(Beginning of Supplied entries)

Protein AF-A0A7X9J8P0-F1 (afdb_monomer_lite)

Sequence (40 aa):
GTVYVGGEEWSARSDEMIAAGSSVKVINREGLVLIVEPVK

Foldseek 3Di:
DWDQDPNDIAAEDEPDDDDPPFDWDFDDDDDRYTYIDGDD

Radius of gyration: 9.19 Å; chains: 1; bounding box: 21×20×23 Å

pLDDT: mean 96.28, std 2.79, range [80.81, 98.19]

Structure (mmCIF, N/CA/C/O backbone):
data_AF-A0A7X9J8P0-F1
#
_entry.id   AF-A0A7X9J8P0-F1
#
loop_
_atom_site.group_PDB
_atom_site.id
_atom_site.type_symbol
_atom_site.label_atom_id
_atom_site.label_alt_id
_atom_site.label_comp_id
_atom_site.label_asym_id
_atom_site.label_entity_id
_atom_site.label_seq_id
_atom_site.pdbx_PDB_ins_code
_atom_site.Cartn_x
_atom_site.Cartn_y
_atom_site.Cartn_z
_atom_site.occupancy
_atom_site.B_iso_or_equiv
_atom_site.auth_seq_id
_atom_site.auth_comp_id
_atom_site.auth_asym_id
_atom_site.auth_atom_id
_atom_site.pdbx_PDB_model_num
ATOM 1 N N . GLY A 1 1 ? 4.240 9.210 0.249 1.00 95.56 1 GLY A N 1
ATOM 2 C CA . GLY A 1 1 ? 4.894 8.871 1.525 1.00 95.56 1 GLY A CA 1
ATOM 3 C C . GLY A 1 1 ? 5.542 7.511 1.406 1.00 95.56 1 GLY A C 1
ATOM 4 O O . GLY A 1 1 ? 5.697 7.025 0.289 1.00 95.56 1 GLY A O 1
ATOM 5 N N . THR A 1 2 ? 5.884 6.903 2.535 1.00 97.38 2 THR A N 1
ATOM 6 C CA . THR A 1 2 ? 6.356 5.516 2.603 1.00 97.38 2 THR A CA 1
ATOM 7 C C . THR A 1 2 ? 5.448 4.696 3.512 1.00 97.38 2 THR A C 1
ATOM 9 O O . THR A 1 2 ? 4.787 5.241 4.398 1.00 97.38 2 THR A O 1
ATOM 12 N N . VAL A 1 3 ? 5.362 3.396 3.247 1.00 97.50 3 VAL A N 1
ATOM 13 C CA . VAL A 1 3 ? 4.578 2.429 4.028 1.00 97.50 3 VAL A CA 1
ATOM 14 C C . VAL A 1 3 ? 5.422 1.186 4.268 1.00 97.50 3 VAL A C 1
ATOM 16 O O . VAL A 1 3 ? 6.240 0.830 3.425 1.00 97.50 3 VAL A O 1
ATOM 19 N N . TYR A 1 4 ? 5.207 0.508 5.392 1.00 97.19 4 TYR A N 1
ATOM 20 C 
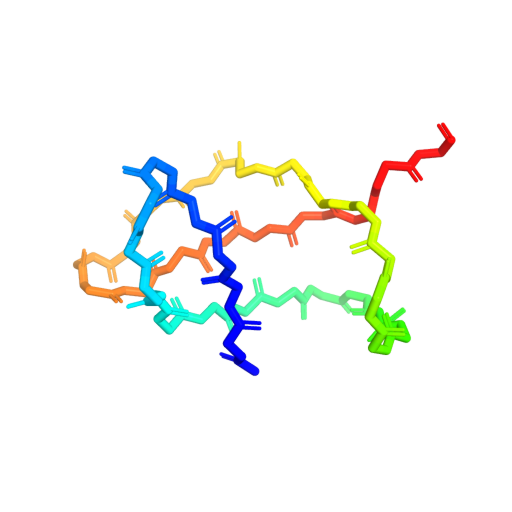CA . TYR A 1 4 ? 5.837 -0.781 5.670 1.00 97.19 4 TYR A CA 1
ATOM 21 C C . TYR A 1 4 ? 4.875 -1.915 5.322 1.00 97.19 4 TYR A C 1
ATOM 23 O O . TYR A 1 4 ? 3.797 -2.020 5.907 1.00 97.19 4 TYR A O 1
ATOM 31 N N . VAL A 1 5 ? 5.263 -2.767 4.373 1.00 94.75 5 VAL A N 1
ATOM 32 C CA . VAL A 1 5 ? 4.467 -3.911 3.906 1.00 94.75 5 VAL A CA 1
ATOM 33 C C . VAL A 1 5 ? 5.383 -5.121 3.776 1.00 94.75 5 VAL A C 1
ATOM 35 O O . VAL A 1 5 ? 6.437 -5.042 3.157 1.00 94.75 5 VAL A O 1
ATOM 38 N N . GLY A 1 6 ? 5.002 -6.248 4.384 1.00 91.50 6 GLY A N 1
ATOM 39 C CA . GLY A 1 6 ? 5.772 -7.494 4.281 1.00 91.50 6 GLY A CA 1
ATOM 40 C C . GLY A 1 6 ? 7.175 -7.445 4.903 1.00 91.50 6 GLY A C 1
ATOM 41 O O . GLY A 1 6 ? 8.001 -8.286 4.577 1.00 91.50 6 GLY A O 1
ATOM 42 N N . GLY A 1 7 ? 7.447 -6.482 5.791 1.00 95.31 7 GLY A N 1
ATOM 43 C CA . GLY A 1 7 ? 8.774 -6.274 6.383 1.00 95.31 7 GLY A CA 1
ATOM 44 C C . GLY A 1 7 ? 9.691 -5.348 5.578 1.00 95.31 7 GLY A C 1
ATOM 45 O O . GLY A 1 7 ? 10.834 -5.148 5.977 1.00 95.31 7 GLY A O 1
ATOM 46 N N . GLU A 1 8 ? 9.195 -4.754 4.492 1.00 96.06 8 GLU A N 1
ATOM 47 C CA . GLU A 1 8 ? 9.946 -3.836 3.634 1.00 96.06 8 GLU A CA 1
ATOM 48 C C . GLU A 1 8 ? 9.282 -2.456 3.587 1.00 96.06 8 GLU A C 1
ATOM 50 O O . GLU A 1 8 ? 8.057 -2.335 3.690 1.00 96.06 8 GLU A O 1
ATOM 55 N N . GLU A 1 9 ? 10.090 -1.410 3.408 1.00 97.19 9 GLU A N 1
ATOM 56 C CA . GLU A 1 9 ? 9.600 -0.053 3.169 1.00 97.19 9 GLU A CA 1
ATOM 57 C C . GLU A 1 9 ? 9.330 0.155 1.674 1.00 97.19 9 GLU A C 1
ATOM 59 O O . GLU A 1 9 ? 10.196 -0.070 0.828 1.00 97.19 9 GLU A O 1
ATOM 64 N N . TRP A 1 10 ? 8.126 0.615 1.347 1.00 97.62 10 TRP A N 1
ATOM 65 C CA . TRP A 1 10 ? 7.671 0.858 -0.018 1.00 97.62 10 TRP A CA 1
ATOM 66 C C . TRP A 1 10 ? 7.283 2.319 -0.220 1.00 97.62 10 TRP A C 1
ATOM 68 O O . TRP A 1 10 ? 6.712 2.960 0.665 1.00 97.62 10 TRP A O 1
ATOM 78 N N . SER 
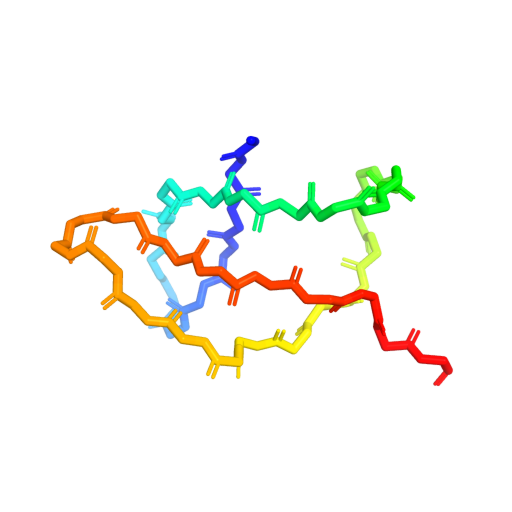A 1 11 ? 7.524 2.839 -1.427 1.00 98.00 11 SER A N 1
ATOM 79 C CA . SER A 1 11 ? 6.966 4.129 -1.847 1.00 98.00 11 SER A CA 1
ATOM 80 C C . SER A 1 11 ? 5.456 4.004 -2.022 1.00 98.00 11 SER A C 1
ATOM 82 O O . SER A 1 11 ? 4.991 3.066 -2.666 1.00 98.00 11 SER A O 1
ATOM 84 N N . ALA A 1 12 ? 4.684 4.952 -1.489 1.00 98.00 12 ALA A N 1
ATOM 85 C CA . ALA A 1 12 ? 3.228 4.910 -1.573 1.00 98.00 12 ALA A CA 1
ATOM 86 C C . ALA A 1 12 ? 2.569 6.267 -1.838 1.00 98.00 12 ALA A C 1
ATOM 88 O O . ALA A 1 12 ? 3.057 7.325 -1.411 1.00 98.00 12 ALA A O 1
ATOM 89 N N . ARG A 1 13 ? 1.420 6.218 -2.514 1.00 97.88 13 ARG A N 1
ATOM 90 C CA . ARG A 1 13 ? 0.512 7.343 -2.761 1.00 97.88 13 ARG A CA 1
ATOM 91 C C . ARG A 1 13 ? -0.894 7.011 -2.265 1.00 97.88 13 ARG A C 1
ATOM 93 O O . ARG A 1 13 ? -1.293 5.853 -2.267 1.00 97.88 13 ARG A O 1
ATOM 100 N N . SER A 1 14 ? -1.599 8.048 -1.835 1.00 97.31 14 SER A N 1
ATOM 101 C CA . SER A 1 14 ? -2.979 8.018 -1.356 1.00 97.31 14 SER A CA 1
ATOM 102 C C . SER A 1 14 ? -3.663 9.291 -1.840 1.00 97.31 14 SER A C 1
ATOM 104 O O . SER A 1 14 ? -3.013 10.341 -1.875 1.00 97.31 14 SER A O 1
ATOM 106 N N . ASP A 1 15 ? -4.942 9.194 -2.194 1.00 96.56 15 ASP A N 1
ATOM 107 C CA . ASP A 1 15 ? -5.773 10.354 -2.538 1.00 96.56 15 ASP A CA 1
ATOM 108 C C . ASP A 1 15 ? -6.214 11.136 -1.288 1.00 96.56 15 ASP A C 1
ATOM 110 O O . ASP A 1 15 ? -6.546 12.318 -1.362 1.00 96.56 15 ASP A O 1
ATOM 114 N N . GLU A 1 16 ? -6.152 10.500 -0.115 1.00 95.50 16 GLU A N 1
ATOM 115 C CA . GLU A 1 16 ? -6.462 11.101 1.181 1.00 95.50 16 GLU A CA 1
ATOM 116 C C . GLU A 1 16 ? -5.200 11.321 2.025 1.00 95.50 16 GLU A C 1
ATOM 118 O O . GLU A 1 16 ? -4.196 10.610 1.898 1.00 95.50 16 GLU A O 1
ATOM 123 N N . MET A 1 17 ? -5.252 12.299 2.933 1.00 95.19 17 MET A N 1
ATOM 124 C CA . MET A 1 17 ? -4.188 12.499 3.913 1.00 95.19 17 MET A CA 1
ATOM 125 C C . MET A 1 17 ? -4.218 11.374 4.949 1.00 95.19 17 MET A C 1
ATOM 127 O O . MET A 1 17 ? -5.227 11.150 5.612 1.00 95.19 17 MET A O 1
ATOM 131 N N . ILE A 1 18 ? -3.080 10.707 5.126 1.00 96.62 18 ILE A N 1
ATOM 132 C CA . ILE A 1 18 ? -2.905 9.631 6.101 1.00 96.62 18 ILE A CA 1
ATOM 133 C C . ILE A 1 18 ? -1.837 10.071 7.100 1.00 96.62 18 ILE A C 1
ATOM 135 O O . ILE A 1 18 ? -0.708 10.383 6.715 1.00 96.62 18 ILE A O 1
ATOM 139 N N . ALA A 1 19 ? -2.189 10.113 8.385 1.00 96.44 19 ALA A N 1
ATOM 140 C CA . ALA A 1 19 ? -1.241 10.452 9.440 1.00 96.44 19 ALA A CA 1
ATOM 141 C C . ALA A 1 19 ? -0.198 9.337 9.622 1.00 96.44 19 ALA A C 1
ATOM 143 O O . ALA A 1 19 ? -0.516 8.150 9.501 1.00 96.44 19 ALA A O 1
ATOM 144 N N . ALA A 1 20 ? 1.040 9.706 9.958 1.00 96.19 20 ALA A N 1
ATOM 145 C CA . ALA A 1 20 ? 2.100 8.738 10.230 1.00 96.19 20 ALA A CA 1
ATOM 146 C C . ALA A 1 20 ? 1.689 7.767 11.354 1.00 96.19 20 ALA A C 1
ATOM 148 O O . ALA A 1 20 ? 1.139 8.184 12.371 1.00 96.19 20 ALA A O 1
ATOM 149 N N . GLY A 1 21 ? 1.948 6.473 11.155 1.00 95.69 21 GLY A N 1
ATOM 150 C CA . GLY A 1 21 ? 1.537 5.408 12.078 1.00 95.69 21 GLY A CA 1
ATOM 151 C C . GLY A 1 21 ? 0.117 4.872 11.860 1.00 95.69 21 GLY A C 1
ATOM 152 O O . GLY A 1 21 ? -0.245 3.875 12.482 1.00 95.69 21 GLY A O 1
ATOM 153 N N . SER A 1 22 ? -0.679 5.473 10.969 1.00 96.56 22 SER A N 1
ATOM 154 C CA . SER A 1 22 ? -1.993 4.926 10.604 1.00 96.56 22 SER A CA 1
ATOM 155 C C . SER A 1 22 ? -1.849 3.622 9.819 1.00 96.56 22 SER A C 1
ATOM 157 O O . SER A 1 22 ? -0.927 3.460 9.018 1.00 96.56 22 SER A O 1
ATOM 159 N N . SER A 1 23 ? -2.797 2.704 10.012 1.00 96.50 23 SER A N 1
ATOM 160 C CA . SER A 1 23 ? -2.890 1.496 9.191 1.00 96.50 23 SER A CA 1
ATOM 161 C C . SER A 1 23 ? -3.472 1.824 7.819 1.00 96.50 23 SER A C 1
ATOM 163 O O . SER A 1 23 ? -4.416 2.606 7.699 1.00 96.50 23 SER A O 1
ATOM 165 N N . VAL A 1 24 ? -2.916 1.204 6.781 1.00 96.94 24 VAL A N 1
ATOM 166 C CA . VAL A 1 24 ? -3.317 1.427 5.389 1.00 96.94 24 VAL A CA 1
ATOM 167 C C . VAL A 1 24 ? -3.578 0.103 4.687 1.00 96.94 24 VAL A C 1
ATOM 169 O O . VAL A 1 24 ? -2.984 -0.923 5.025 1.00 96.94 24 VAL A O 1
ATOM 172 N N . LYS A 1 25 ? -4.456 0.125 3.687 1.00 96.94 25 LYS A N 1
ATOM 173 C CA . LYS A 1 25 ? -4.728 -1.006 2.80
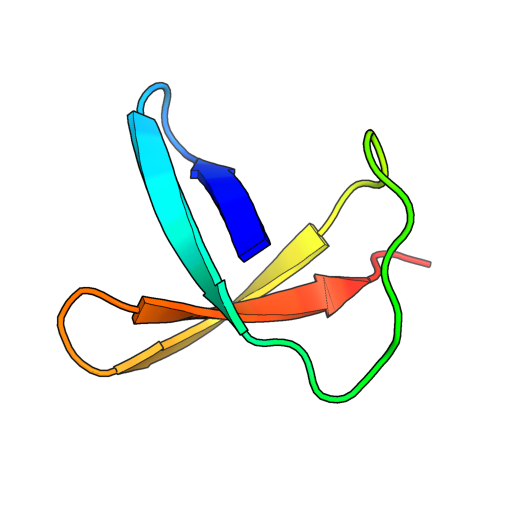1 1.00 96.94 25 LYS A CA 1
ATOM 174 C C . LYS A 1 25 ? -4.159 -0.706 1.423 1.00 96.94 25 LYS A C 1
ATOM 176 O O . LYS A 1 25 ? -4.449 0.337 0.850 1.00 96.94 25 LYS A O 1
ATOM 181 N N . VAL A 1 26 ? -3.385 -1.637 0.872 1.00 97.00 26 VAL A N 1
ATOM 182 C CA . VAL A 1 26 ? -2.922 -1.557 -0.519 1.00 97.00 26 VAL A CA 1
ATOM 183 C C . VAL A 1 26 ? -4.082 -1.906 -1.446 1.00 97.00 26 VAL A C 1
ATOM 185 O O . VAL A 1 26 ? -4.669 -2.984 -1.324 1.00 97.00 26 VAL A O 1
ATOM 188 N N . ILE A 1 27 ? -4.407 -0.999 -2.364 1.00 97.69 27 ILE A N 1
ATOM 189 C CA . ILE A 1 27 ? -5.495 -1.162 -3.336 1.00 97.69 27 ILE A CA 1
ATOM 190 C C . ILE A 1 27 ? -4.990 -1.331 -4.771 1.00 97.69 27 ILE A C 1
ATOM 192 O O . ILE A 1 27 ? -5.684 -1.929 -5.589 1.00 97.69 27 ILE A O 1
ATOM 196 N
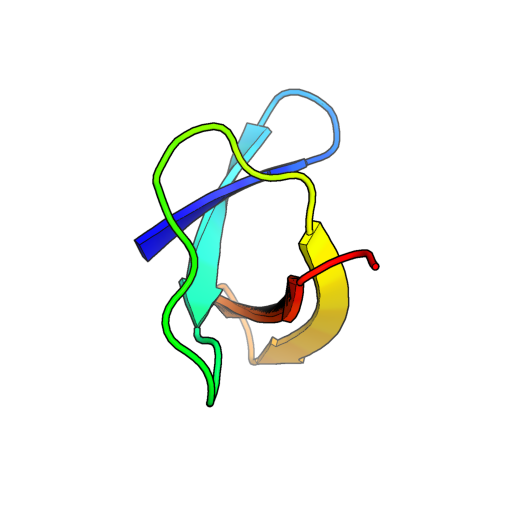 N . ASN A 1 28 ? -3.781 -0.851 -5.084 1.00 97.88 28 ASN A N 1
ATOM 197 C CA . ASN A 1 28 ? -3.160 -1.022 -6.398 1.00 97.88 28 ASN A CA 1
ATOM 198 C C . ASN A 1 28 ? -1.622 -0.910 -6.319 1.00 97.88 28 ASN A C 1
ATOM 200 O O . ASN A 1 28 ? -1.068 -0.509 -5.292 1.00 97.88 28 ASN A O 1
ATOM 204 N N . ARG A 1 29 ? -0.922 -1.247 -7.409 1.00 97.25 29 ARG A N 1
ATOM 205 C CA . ARG A 1 29 ? 0.530 -1.081 -7.561 1.00 97.25 29 ARG A CA 1
ATOM 206 C C . ARG A 1 29 ? 0.882 -0.544 -8.94
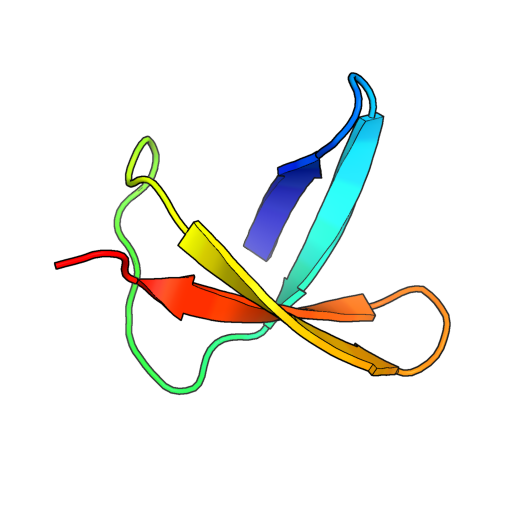4 1.00 97.25 29 ARG A C 1
ATOM 208 O O . ARG A 1 29 ? 0.618 -1.187 -9.956 1.00 97.25 29 ARG A O 1
ATOM 215 N N . GLU A 1 30 ? 1.596 0.571 -8.958 1.00 96.88 30 GLU A N 1
ATOM 216 C CA . GLU A 1 30 ? 2.127 1.232 -10.146 1.00 96.88 30 GLU A CA 1
ATOM 217 C C . GLU A 1 30 ? 3.659 1.137 -10.134 1.00 96.88 30 GLU A C 1
ATOM 219 O O . GLU A 1 30 ? 4.372 1.996 -9.611 1.00 96.88 30 GLU A O 1
ATOM 224 N N . GLY A 1 31 ? 4.188 0.032 -10.664 1.00 96.19 31 GLY A N 1
ATOM 225 C CA . GLY A 1 31 ? 5.625 -0.248 -10.629 1.00 96.19 31 GLY A CA 1
ATOM 226 C C . GLY A 1 31 ? 6.143 -0.410 -9.196 1.00 96.19 31 GLY A C 1
ATOM 227 O O . GLY A 1 31 ? 5.790 -1.375 -8.519 1.00 96.19 31 GLY A O 1
ATOM 228 N N . LEU A 1 32 ? 6.985 0.529 -8.751 1.00 95.62 32 LEU A N 1
ATOM 229 C CA . LEU A 1 32 ? 7.563 0.569 -7.397 1.00 95.62 32 LEU A CA 1
ATOM 230 C C . LEU A 1 32 ? 6.767 1.449 -6.419 1.00 95.62 32 LEU A C 1
ATOM 232 O O . LEU A 1 32 ? 7.221 1.693 -5.302 1.00 95.62 32 LEU A O 1
ATOM 236 N N . VAL A 1 33 ? 5.595 1.940 -6.832 1.00 97.56 33 VAL A N 1
ATOM 237 C CA . VAL A 1 33 ? 4.711 2.759 -6.000 1.00 97.56 33 VAL A CA 1
ATOM 238 C C . VAL A 1 33 ? 3.439 1.980 -5.679 1.00 97.56 33 VAL A C 1
ATOM 240 O O . VAL A 1 33 ? 2.759 1.480 -6.573 1.00 97.56 33 VAL A O 1
ATOM 243 N N . LEU A 1 34 ? 3.104 1.878 -4.397 1.00 98.12 34 LEU A N 1
ATOM 244 C CA . LEU A 1 34 ? 1.842 1.313 -3.928 1.00 98.12 34 LEU A CA 1
ATOM 245 C C . LEU A 1 34 ? 0.775 2.406 -3.851 1.00 98.12 34 LEU A C 1
ATOM 247 O O . LEU A 1 34 ? 1.033 3.500 -3.350 1.00 98.12 34 LEU A O 1
ATOM 251 N N . ILE A 1 35 ? -0.434 2.099 -4.309 1.00 98.12 35 ILE A N 1
ATOM 252 C CA . ILE A 1 35 ? -1.604 2.944 -4.074 1.00 98.12 35 ILE A CA 1
ATOM 253 C C . ILE A 1 35 ? -2.319 2.391 -2.854 1.00 98.12 35 ILE A C 1
ATOM 255 O O . ILE A 1 35 ? -2.640 1.197 -2.804 1.00 98.12 35 ILE A O 1
ATOM 259 N N . VAL A 1 36 ? -2.508 3.244 -1.856 1.00 98.19 36 VAL A N 1
ATOM 260 C CA . VAL A 1 36 ? -3.034 2.861 -0.550 1.00 98.19 36 VAL A CA 1
ATOM 261 C C . VAL A 1 36 ? -4.165 3.783
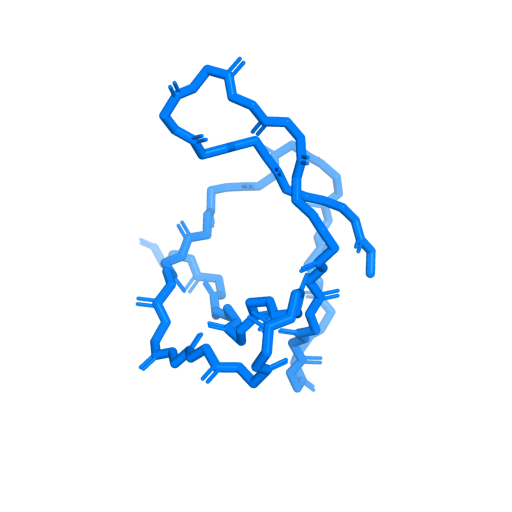 -0.122 1.00 98.19 36 VAL A C 1
ATOM 263 O O . VAL A 1 36 ? -4.183 4.957 -0.478 1.00 98.19 36 VAL A O 1
ATOM 266 N N . GLU A 1 37 ? -5.061 3.246 0.696 1.00 97.88 37 GLU A N 1
ATOM 267 C CA . GLU A 1 37 ? -6.145 3.980 1.353 1.00 97.88 37 GLU A CA 1
ATOM 268 C C . GLU A 1 37 ? -6.077 3.759 2.873 1.00 97.88 37 GLU A C 1
ATOM 270 O O . GLU A 1 37 ? -5.583 2.711 3.319 1.00 97.88 37 GLU A O 1
ATOM 275 N N . PRO A 1 38 ? -6.553 4.712 3.695 1.00 97.12 38 PRO A N 1
ATOM 276 C CA . PRO A 1 38 ? -6.632 4.521 5.138 1.00 97.12 38 PRO A CA 1
ATOM 277 C C . PRO A 1 38 ? -7.589 3.376 5.495 1.00 97.12 38 PRO A C 1
ATOM 279 O O . PRO A 1 38 ? -8.667 3.227 4.916 1.00 97.12 38 PRO A O 1
ATOM 282 N N . VAL A 1 39 ? -7.211 2.568 6.487 1.00 94.38 39 VAL A N 1
ATOM 283 C CA . VAL A 1 39 ? -8.135 1.604 7.099 1.00 94.38 39 VAL A CA 1
ATOM 284 C C . VAL A 1 39 ? -9.021 2.363 8.089 1.00 94.38 39 VAL A C 1
ATOM 286 O O . VAL A 1 39 ? -8.501 3.091 8.933 1.00 94.38 39 VAL A O 1
ATOM 289 N N . LYS A 1 40 ? -10.344 2.219 7.961 1.00 80.81 40 LYS A N 1
ATOM 290 C CA . LYS A 1 40 ? -11.323 2.749 8.925 1.00 80.81 40 LYS A CA 1
ATOM 291 C C . LYS A 1 40 ? -11.353 1.936 10.212 1.00 80.81 40 LYS A C 1
ATOM 293 O O . LYS A 1 40 ? -11.203 0.697 10.116 1.00 80.81 40 LYS A O 1
#

Secondary structure (DSSP, 8-state):
-EEEETTEEEEEE-SS---TT--EEEEEEETTEEEEEE--

(End of Supplied entries)

→ **What you need to do**:
Of the lines above, extract only those from the line with "ATOM 152 O O" to the line with "ATOM 161 C C", both included, exactly as written.

→ **The answer**:
ATOM 152 O O . GLY A 1 21 ? -0.245 3.875 12.482 1.00 95.69 21 GLY A O 1
ATOM 153 N N . SER A 1 22 ? -0.679 5.473 10.969 1.00 96.56 22 SER A N 1
ATOM 154 C CA . SER A 1 22 ? -1.993 4.926 10.604 1.00 96.56 22 SER A CA 1
ATOM 155 C C . SER A 1 22 ? -1.849 3.622 9.819 1.00 96.56 22 SER A C 1
ATOM 157 O O . SER A 1 22 ? -0.927 3.460 9.018 1.00 96.56 22 SER A O 1
ATOM 159 N N . SER A 1 23 ? -2.797 2.704 10.012 1.00 96.50 23 SER A N 1
ATOM 160 C CA . SER A 1 23 ? -2.890 1.496 9.191 1.00 96.50 23 SER A CA 1
ATOM 161 C C . SER A 1 23 ? -3.472 1.824 7.819 1.00 96.50 23 SER A C 1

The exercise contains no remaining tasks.